━━ DATA FOR THIS EXERCISE

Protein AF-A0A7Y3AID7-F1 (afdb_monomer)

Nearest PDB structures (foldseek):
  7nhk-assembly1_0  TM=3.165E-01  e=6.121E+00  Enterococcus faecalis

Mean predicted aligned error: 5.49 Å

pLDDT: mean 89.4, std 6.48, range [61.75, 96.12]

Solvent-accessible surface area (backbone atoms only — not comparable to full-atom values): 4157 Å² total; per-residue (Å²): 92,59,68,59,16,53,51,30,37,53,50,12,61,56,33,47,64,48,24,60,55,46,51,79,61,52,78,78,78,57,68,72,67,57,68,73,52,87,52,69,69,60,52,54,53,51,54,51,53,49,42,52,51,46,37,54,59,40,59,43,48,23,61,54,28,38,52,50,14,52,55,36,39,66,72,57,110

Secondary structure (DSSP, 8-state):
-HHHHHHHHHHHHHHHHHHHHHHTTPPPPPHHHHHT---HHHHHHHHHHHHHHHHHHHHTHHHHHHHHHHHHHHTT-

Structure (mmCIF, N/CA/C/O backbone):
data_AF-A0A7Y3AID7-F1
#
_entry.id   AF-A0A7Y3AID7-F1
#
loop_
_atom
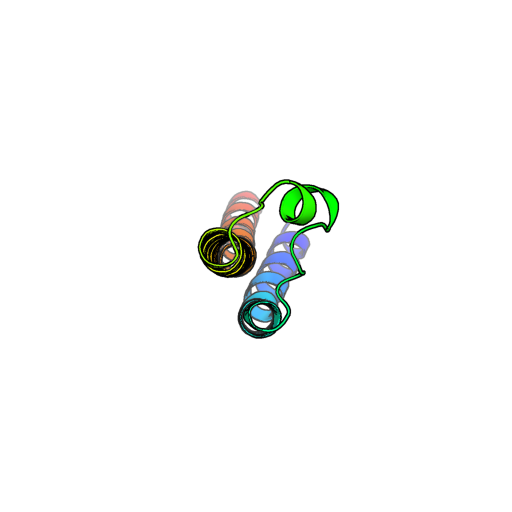_site.group_PDB
_atom_site.id
_atom_site.type_symbol
_atom_site.label_atom_id
_atom_site.label_alt_id
_atom_site.label_comp_id
_atom_site.label_asym_id
_atom_site.label_entity_id
_atom_site.label_seq_id
_atom_site.pdbx_PDB_ins_code
_atom_site.Cartn_x
_atom_site.Cartn_y
_atom_site.Cartn_z
_atom_site.occupancy
_atom_site.B_iso_or_equiv
_atom_site.auth_seq_id
_atom_site.auth_comp_id
_atom_site.auth_asym_id
_atom_site.auth_atom_id
_atom_site.pdbx_PDB_model_num
ATOM 1 N N . MET A 1 1 ? -22.028 2.386 15.464 1.00 64.19 1 MET A N 1
ATOM 2 C CA . MET A 1 1 ? -20.608 2.779 15.279 1.00 64.19 1 MET A CA 1
ATOM 3 C C . MET A 1 1 ? -19.614 1.714 15.757 1.00 64.19 1 MET A C 1
ATOM 5 O O . MET A 1 1 ? -18.640 1.482 15.056 1.00 64.19 1 MET A O 1
ATOM 9 N N . LYS A 1 2 ? -19.883 0.984 16.855 1.00 79.69 2 LYS A N 1
ATOM 10 C CA . LYS A 1 2 ? -19.003 -0.103 17.347 1.00 79.69 2 LYS A CA 1
ATOM 11 C C . LYS A 1 2 ? -18.747 -1.235 16.333 1.00 79.69 2 LYS A C 1
ATOM 13 O O . LYS A 1 2 ? -17.627 -1.712 16.224 1.00 79.69 2 LYS A O 1
ATOM 18 N N . SER A 1 3 ? -19.760 -1.644 15.561 1.00 89.75 3 SER A N 1
ATOM 19 C CA . SER A 1 3 ? -19.592 -2.663 14.506 1.00 89.75 3 SER A CA 1
ATOM 20 C C . SER A 1 3 ? -18.674 -2.183 13.369 1.00 89.75 3 SER A C 1
ATOM 22 O O . SER A 1 3 ? -17.772 -2.913 12.977 1.00 89.75 3 SER A O 1
ATOM 24 N N . LEU A 1 4 ? -18.827 -0.932 12.919 1.00 90.06 4 LEU A N 1
ATOM 25 C CA . LEU A 1 4 ? -17.990 -0.341 11.866 1.00 90.06 4 LEU A CA 1
ATOM 26 C C . LEU A 1 4 ? -16.517 -0.225 12.289 1.00 90.06 4 LEU A C 1
ATOM 28 O O . LEU A 1 4 ? -15.634 -0.552 11.505 1.00 90.06 4 LEU A O 1
ATOM 32 N N . SER A 1 5 ? -16.255 0.176 13.538 1.00 90.56 5 SER A N 1
ATOM 33 C CA . SER A 1 5 ? -14.893 0.202 14.092 1.00 90.56 5 SER A CA 1
ATOM 34 C C . SER A 1 5 ? -14.246 -1.191 14.074 1.00 90.56 5 SER A C 1
ATOM 36 O O . SER A 1 5 ? -13.143 -1.339 13.554 1.00 90.56 5 SER A O 1
ATOM 38 N N . LYS A 1 6 ? -14.964 -2.237 14.514 1.00 92.31 6 LYS A N 1
ATOM 39 C CA . LYS A 1 6 ? -14.465 -3.623 14.452 1.00 92.31 6 LYS A CA 1
ATOM 40 C C . LYS A 1 6 ? -14.151 -4.073 13.024 1.00 92.31 6 LYS A C 1
ATOM 42 O O . LYS A 1 6 ? -13.135 -4.724 12.810 1.00 92.31 6 LYS A O 1
ATOM 47 N N . VAL A 1 7 ? -15.001 -3.729 12.054 1.00 95.38 7 VAL A N 1
ATOM 48 C CA . VAL A 1 7 ? -14.763 -4.056 10.638 1.00 95.38 7 VAL A CA 1
ATOM 49 C C . VAL A 1 7 ? -13.491 -3.374 10.134 1.00 95.38 7 VAL A C 1
ATOM 51 O O . VAL A 1 7 ? -12.640 -4.043 9.559 1.00 95.38 7 VAL A O 1
ATOM 54 N N . LEU A 1 8 ? -13.321 -2.075 10.393 1.00 93.00 8 LEU A N 1
ATOM 55 C CA . LEU A 1 8 ? -12.118 -1.341 9.987 1.00 93.00 8 LEU A CA 1
ATOM 56 C C . LEU A 1 8 ? -10.852 -1.857 10.669 1.00 93.00 8 LEU A C 1
ATOM 58 O O . LEU A 1 8 ? -9.804 -1.898 10.036 1.00 93.00 8 LEU A O 1
ATOM 62 N N . PHE A 1 9 ? -10.945 -2.289 11.925 1.00 94.38 9 PHE A N 1
ATOM 63 C CA . PHE A 1 9 ? -9.825 -2.891 12.637 1.00 94.38 9 PHE A CA 1
ATOM 64 C C . PHE A 1 9 ? -9.368 -4.192 11.965 1.00 94.38 9 PHE A C 1
ATOM 66 O O . PHE A 1 9 ? -8.192 -4.346 11.638 1.00 94.38 9 PHE A O 1
ATOM 73 N N . TRP A 1 10 ? -10.307 -5.102 11.683 1.00 95.75 10 TRP A N 1
ATOM 74 C CA . TRP A 1 10 ? -10.005 -6.355 10.989 1.00 95.75 10 TRP A CA 1
ATOM 75 C C . TRP A 1 10 ? -9.512 -6.128 9.559 1.00 95.75 10 TRP A C 1
ATOM 77 O O . TRP A 1 10 ? -8.552 -6.774 9.146 1.00 95.75 10 TRP A O 1
ATOM 87 N N . LEU A 1 11 ? -10.107 -5.183 8.822 1.00 95.19 11 LEU A N 1
ATOM 88 C CA . LEU A 1 11 ? -9.616 -4.777 7.503 1.00 95.19 11 LEU A CA 1
ATOM 89 C C . LEU A 1 11 ? -8.213 -4.171 7.585 1.00 95.19 11 LEU A C 1
ATOM 91 O O . LEU A 1 11 ? -7.389 -4.454 6.724 1.00 95.19 11 LEU A O 1
ATOM 95 N N . GLY A 1 12 ? -7.917 -3.389 8.623 1.00 94.75 12 GLY A N 1
ATOM 96 C CA . GLY A 1 12 ? -6.591 -2.834 8.876 1.00 94.75 12 GLY A CA 1
ATOM 97 C C . GLY A 1 12 ? -5.548 -3.928 9.076 1.00 94.75 12 GLY A C 1
ATOM 98 O O . GLY A 1 12 ? -4.538 -3.929 8.379 1.00 94.75 12 GLY A O 1
ATOM 99 N N . ILE A 1 13 ? -5.823 -4.914 9.935 1.00 95.75 13 ILE A N 1
ATOM 100 C CA . ILE A 1 13 ? -4.936 -6.073 10.130 1.00 95.75 13 ILE A CA 1
ATOM 101 C C . ILE A 1 13 ? -4.757 -6.844 8.823 1.00 95.75 13 ILE A C 1
ATOM 103 O O . ILE A 1 13 ? -3.632 -7.139 8.428 1.00 95.75 13 ILE A O 1
ATOM 107 N N . LEU A 1 14 ? -5.858 -7.148 8.136 1.00 95.81 14 LEU A N 1
ATOM 108 C CA . LEU A 1 14 ? -5.833 -7.910 6.895 1.00 95.81 14 LEU A CA 1
ATOM 109 C C . LEU A 1 14 ? -5.090 -7.156 5.779 1.00 95.81 14 LEU A C 1
ATOM 111 O O . LEU A 1 14 ? -4.407 -7.770 4.965 1.00 95.81 14 LEU A O 1
ATOM 115 N N . SER A 1 15 ? -5.160 -5.824 5.768 1.00 94.56 15 SER A N 1
ATOM 116 C CA . SER A 1 15 ? -4.472 -4.996 4.780 1.00 94.56 15 SER A CA 1
ATOM 117 C C . SER A 1 15 ? -2.950 -5.025 4.914 1.00 94.56 15 SER A C 1
ATOM 119 O O . SER A 1 15 ? -2.274 -4.716 3.943 1.00 94.56 15 SER A O 1
ATOM 121 N N . ILE A 1 16 ? -2.386 -5.443 6.055 1.00 92.19 16 ILE A N 1
ATOM 122 C CA . ILE A 1 16 ? -0.929 -5.548 6.237 1.00 92.19 16 ILE A CA 1
ATOM 123 C C . ILE A 1 16 ? -0.326 -6.562 5.247 1.00 92.19 16 ILE A C 1
ATOM 125 O O . ILE A 1 16 ? 0.458 -6.142 4.393 1.00 92.19 16 ILE A O 1
ATOM 129 N N . PRO A 1 17 ? -0.697 -7.860 5.266 1.00 94.56 17 PRO A N 1
ATOM 130 C CA . PRO A 1 17 ? -0.175 -8.819 4.296 1.00 94.56 17 PRO A CA 1
ATOM 131 C C . PRO A 1 17 ? -0.608 -8.490 2.865 1.00 94.56 17 PRO A C 1
ATOM 133 O O . PRO A 1 17 ? 0.192 -8.647 1.946 1.00 94.56 17 PRO A O 1
ATOM 136 N N . PHE A 1 18 ? -1.827 -7.974 2.656 1.00 92.81 18 PHE A N 1
ATOM 137 C CA . PHE A 1 18 ? -2.243 -7.533 1.321 1.00 92.81 18 PHE A CA 1
ATOM 138 C C . PHE A 1 18 ? -1.378 -6.396 0.792 1.00 92.81 18 PHE A C 1
ATOM 140 O O . PHE A 1 18 ? -1.085 -6.378 -0.400 1.00 92.81 18 PHE A O 1
ATOM 147 N N . SER A 1 19 ? -0.939 -5.481 1.658 1.00 91.75 19 SER A N 1
ATOM 148 C CA . SER A 1 19 ? -0.130 -4.354 1.219 1.00 91.75 19 SER A CA 1
ATOM 149 C C . SER A 1 19 ? 1.258 -4.786 0.757 1.00 91.75 19 SER A C 1
ATOM 151 O O . SER A 1 19 ? 1.764 -4.321 -0.263 1.00 91.75 19 SER A O 1
ATOM 153 N N . TRP A 1 20 ? 1.828 -5.765 1.456 1.00 90.00 20 TRP A N 1
ATOM 154 C CA . TRP A 1 20 ? 3.077 -6.397 1.068 1.00 90.00 20 TRP A CA 1
ATOM 155 C C . TRP A 1 20 ? 2.942 -7.191 -0.238 1.00 90.00 20 TRP A C 1
ATOM 157 O O . TRP A 1 20 ? 3.770 -7.041 -1.131 1.00 90.00 20 TRP A O 1
ATOM 167 N N . LEU A 1 21 ? 1.871 -7.977 -0.398 1.00 91.75 21 LEU A N 1
ATOM 168 C CA . LEU A 1 21 ? 1.603 -8.708 -1.644 1.00 91.75 21 LEU A CA 1
ATOM 169 C C . LEU A 1 21 ? 1.413 -7.762 -2.832 1.00 91.75 21 LEU A C 1
ATOM 171 O O . LEU A 1 21 ? 1.951 -8.007 -3.910 1.00 91.75 21 LEU A O 1
ATOM 175 N N . ALA A 1 22 ? 0.685 -6.665 -2.634 1.00 90.12 22 ALA A N 1
ATOM 176 C CA . ALA A 1 22 ? 0.455 -5.672 -3.670 1.00 90.12 22 ALA A CA 1
ATOM 177 C C . ALA A 1 22 ? 1.759 -5.029 -4.155 1.00 90.12 22 ALA A C 1
ATOM 179 O O . ALA A 1 22 ? 1.839 -4.687 -5.331 1.00 90.12 22 ALA A O 1
ATOM 180 N N . TRP A 1 23 ? 2.797 -4.935 -3.316 1.00 84.62 23 TRP A N 1
ATOM 181 C CA . TRP A 1 23 ? 4.115 -4.432 -3.721 1.00 84.62 23 TRP A CA 1
ATOM 182 C C . TRP A 1 23 ? 4.701 -5.194 -4.922 1.00 84.62 23 TRP A C 1
ATOM 184 O O . TRP A 1 23 ? 5.369 -4.604 -5.769 1.00 84.62 23 TRP A O 1
ATOM 194 N N . PHE A 1 24 ? 4.405 -6.492 -5.042 1.00 84.94 24 PHE A N 1
ATOM 195 C CA . PHE A 1 24 ? 4.873 -7.338 -6.145 1.00 84.94 24 PHE A CA 1
ATOM 196 C C . PHE A 1 24 ? 3.999 -7.267 -7.404 1.00 84.94 24 PHE A C 1
ATOM 198 O O . PHE A 1 24 ? 4.405 -7.762 -8.451 1.00 84.94 24 PHE A O 1
ATOM 205 N N . ILE A 1 25 ? 2.812 -6.659 -7.322 1.00 87.31 25 ILE A N 1
ATOM 206 C CA . ILE A 1 25 ? 1.807 -6.620 -8.399 1.00 87.31 25 ILE A CA 1
ATOM 207 C C . ILE A 1 25 ? 1.623 -5.175 -8.894 1.00 87.31 25 ILE A C 1
ATOM 209 O O . ILE A 1 25 ? 0.532 -4.779 -9.297 1.0
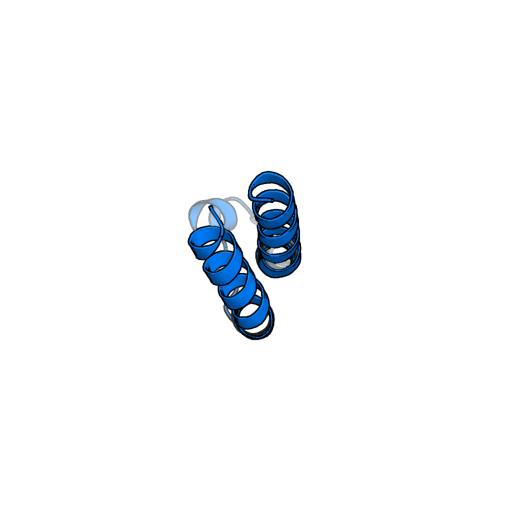0 87.31 25 ILE A O 1
ATOM 213 N N . ALA A 1 26 ? 2.670 -4.346 -8.831 1.00 79.75 26 ALA A N 1
ATOM 214 C CA . ALA A 1 26 ? 2.573 -2.965 -9.291 1.00 79.75 26 ALA A CA 1
ATOM 215 C C . ALA A 1 26 ? 2.078 -2.923 -10.753 1.00 79.75 26 ALA A C 1
ATOM 217 O O . ALA A 1 26 ? 2.682 -3.574 -11.613 1.00 79.75 26 ALA A O 1
ATOM 218 N N . PRO A 1 27 ? 0.978 -2.205 -11.047 1.00 82.38 27 PRO A N 1
ATOM 219 C CA . PRO A 1 27 ? 0.480 -2.096 -12.408 1.00 82.38 27 PRO A CA 1
ATOM 220 C C . PRO A 1 27 ? 1.530 -1.419 -13.293 1.00 82.38 27 PRO A C 1
ATOM 222 O O . PRO A 1 27 ? 2.279 -0.552 -12.845 1.00 82.38 27 PRO A O 1
ATOM 225 N N . ALA A 1 28 ? 1.597 -1.823 -14.560 1.00 81.44 28 ALA A N 1
ATOM 226 C CA . ALA A 1 28 ? 2.470 -1.157 -15.514 1.00 81.44 28 ALA A CA 1
ATOM 227 C C . ALA A 1 28 ? 1.991 0.283 -15.757 1.00 81.44 28 ALA A C 1
ATOM 229 O O . ALA A 1 28 ? 0.787 0.563 -15.760 1.00 81.44 28 ALA A O 1
ATOM 230 N N . LEU A 1 29 ? 2.939 1.187 -16.010 1.00 82.06 29 LEU A N 1
ATOM 231 C CA . LEU A 1 29 ? 2.618 2.525 -16.496 1.00 82.06 29 LEU A CA 1
ATOM 232 C C . LEU A 1 29 ? 1.842 2.432 -17.814 1.00 82.06 29 LEU A C 1
ATOM 234 O O . LEU A 1 29 ? 2.123 1.589 -18.667 1.00 82.06 29 LEU A O 1
ATOM 238 N N . GLY A 1 30 ? 0.861 3.320 -17.980 1.00 83.31 30 GLY A N 1
ATOM 239 C CA . GLY A 1 30 ? 0.026 3.346 -19.175 1.00 83.31 30 GLY A CA 1
ATOM 240 C C . GLY A 1 30 ? 0.867 3.519 -20.450 1.00 83.31 30 GLY A C 1
ATOM 241 O O . GLY A 1 30 ? 1.786 4.347 -20.465 1.00 83.31 30 GLY A O 1
ATOM 242 N N . PRO A 1 31 ? 0.547 2.791 -21.537 1.00 78.06 31 PRO A N 1
ATOM 243 C CA . PRO A 1 31 ? 1.328 2.828 -22.773 1.00 78.06 31 PRO A CA 1
ATOM 244 C C . PRO A 1 31 ? 1.381 4.229 -23.393 1.00 78.06 31 PRO A C 1
ATOM 246 O O . PRO A 1 31 ? 2.377 4.583 -24.014 1.00 78.06 31 PRO A O 1
ATOM 249 N N . GLU A 1 32 ? 0.355 5.051 -23.171 1.00 81.88 32 GLU A N 1
ATOM 250 C CA . GLU A 1 32 ? 0.300 6.445 -23.617 1.00 81.88 32 GLU A CA 1
ATOM 251 C C . GLU A 1 32 ? 1.446 7.286 -23.025 1.00 81.88 32 GLU A C 1
ATOM 253 O O . GLU A 1 32 ? 2.202 7.910 -23.769 1.00 81.88 32 GLU A O 1
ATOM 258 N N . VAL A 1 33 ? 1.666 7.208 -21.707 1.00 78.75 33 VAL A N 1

━━━━

> [WHAT NEEDS TO BE DONE] Return exactly, and only, the lines above starting at the line that contains "ATOM 9 N N ." and ending at the line that contains "ATOM 40 C C".

> [YOUR SOLUTION]
ATOM 9 N N . LYS A 1 2 ? -19.883 0.984 16.855 1.00 79.69 2 LYS A N 1
ATOM 10 C CA . LYS A 1 2 ? -19.003 -0.103 17.347 1.00 79.69 2 LYS A CA 1
ATOM 11 C C . LYS A 1 2 ? -18.747 -1.235 16.333 1.00 79.69 2 LYS A C 1
ATOM 13 O O . LYS A 1 2 ? -17.627 -1.712 16.224 1.00 79.69 2 LYS A O 1
ATOM 18 N N . SER A 1 3 ? -19.760 -1.644 15.561 1.00 89.75 3 SER A N 1
ATOM 19 C CA . SER A 1 3 ? -19.592 -2.663 14.506 1.00 89.75 3 SER A CA 1
ATOM 20 C C . SER A 1 3 ? -18.674 -2.183 13.369 1.00 89.75 3 SER A C 1
ATOM 22 O O . SER A 1 3 ? -17.772 -2.913 12.977 1.00 89.75 3 SER A O 1
ATOM 24 N N . LEU A 1 4 ? -18.827 -0.932 12.919 1.00 90.06 4 LEU A N 1
ATOM 25 C CA . LEU A 1 4 ? -17.990 -0.341 11.866 1.00 90.06 4 LEU A CA 1
ATOM 26 C C . LEU A 1 4 ? -16.517 -0.225 12.289 1.00 90.06 4 LEU A C 1
ATOM 28 O O . LEU A 1 4 ? -15.634 -0.552 11.505 1.00 90.06 4 LEU A O 1
ATOM 32 N N . SER A 1 5 ? -16.255 0.176 13.538 1.00 90.56 5 SER A N 1
ATOM 33 C CA . SER A 1 5 ? -14.893 0.202 14.092 1.00 90.56 5 SER A CA 1
ATOM 34 C C . SER A 1 5 ? -14.246 -1.191 14.074 1.00 90.56 5 SER A C 1
ATOM 36 O O . SER A 1 5 ? -13.143 -1.339 13.554 1.00 90.56 5 SER A O 1
ATOM 38 N N . LYS A 1 6 ? -14.964 -2.237 14.514 1.00 92.31 6 LYS A N 1
ATOM 39 C CA . LYS A 1 6 ? -14.465 -3.623 14.452 1.00 92.31 6 LYS A CA 1
ATOM 40 C C . LYS A 1 6 ? -14.151 -4.073 13.024 1.00 92.31 6 LYS A C 1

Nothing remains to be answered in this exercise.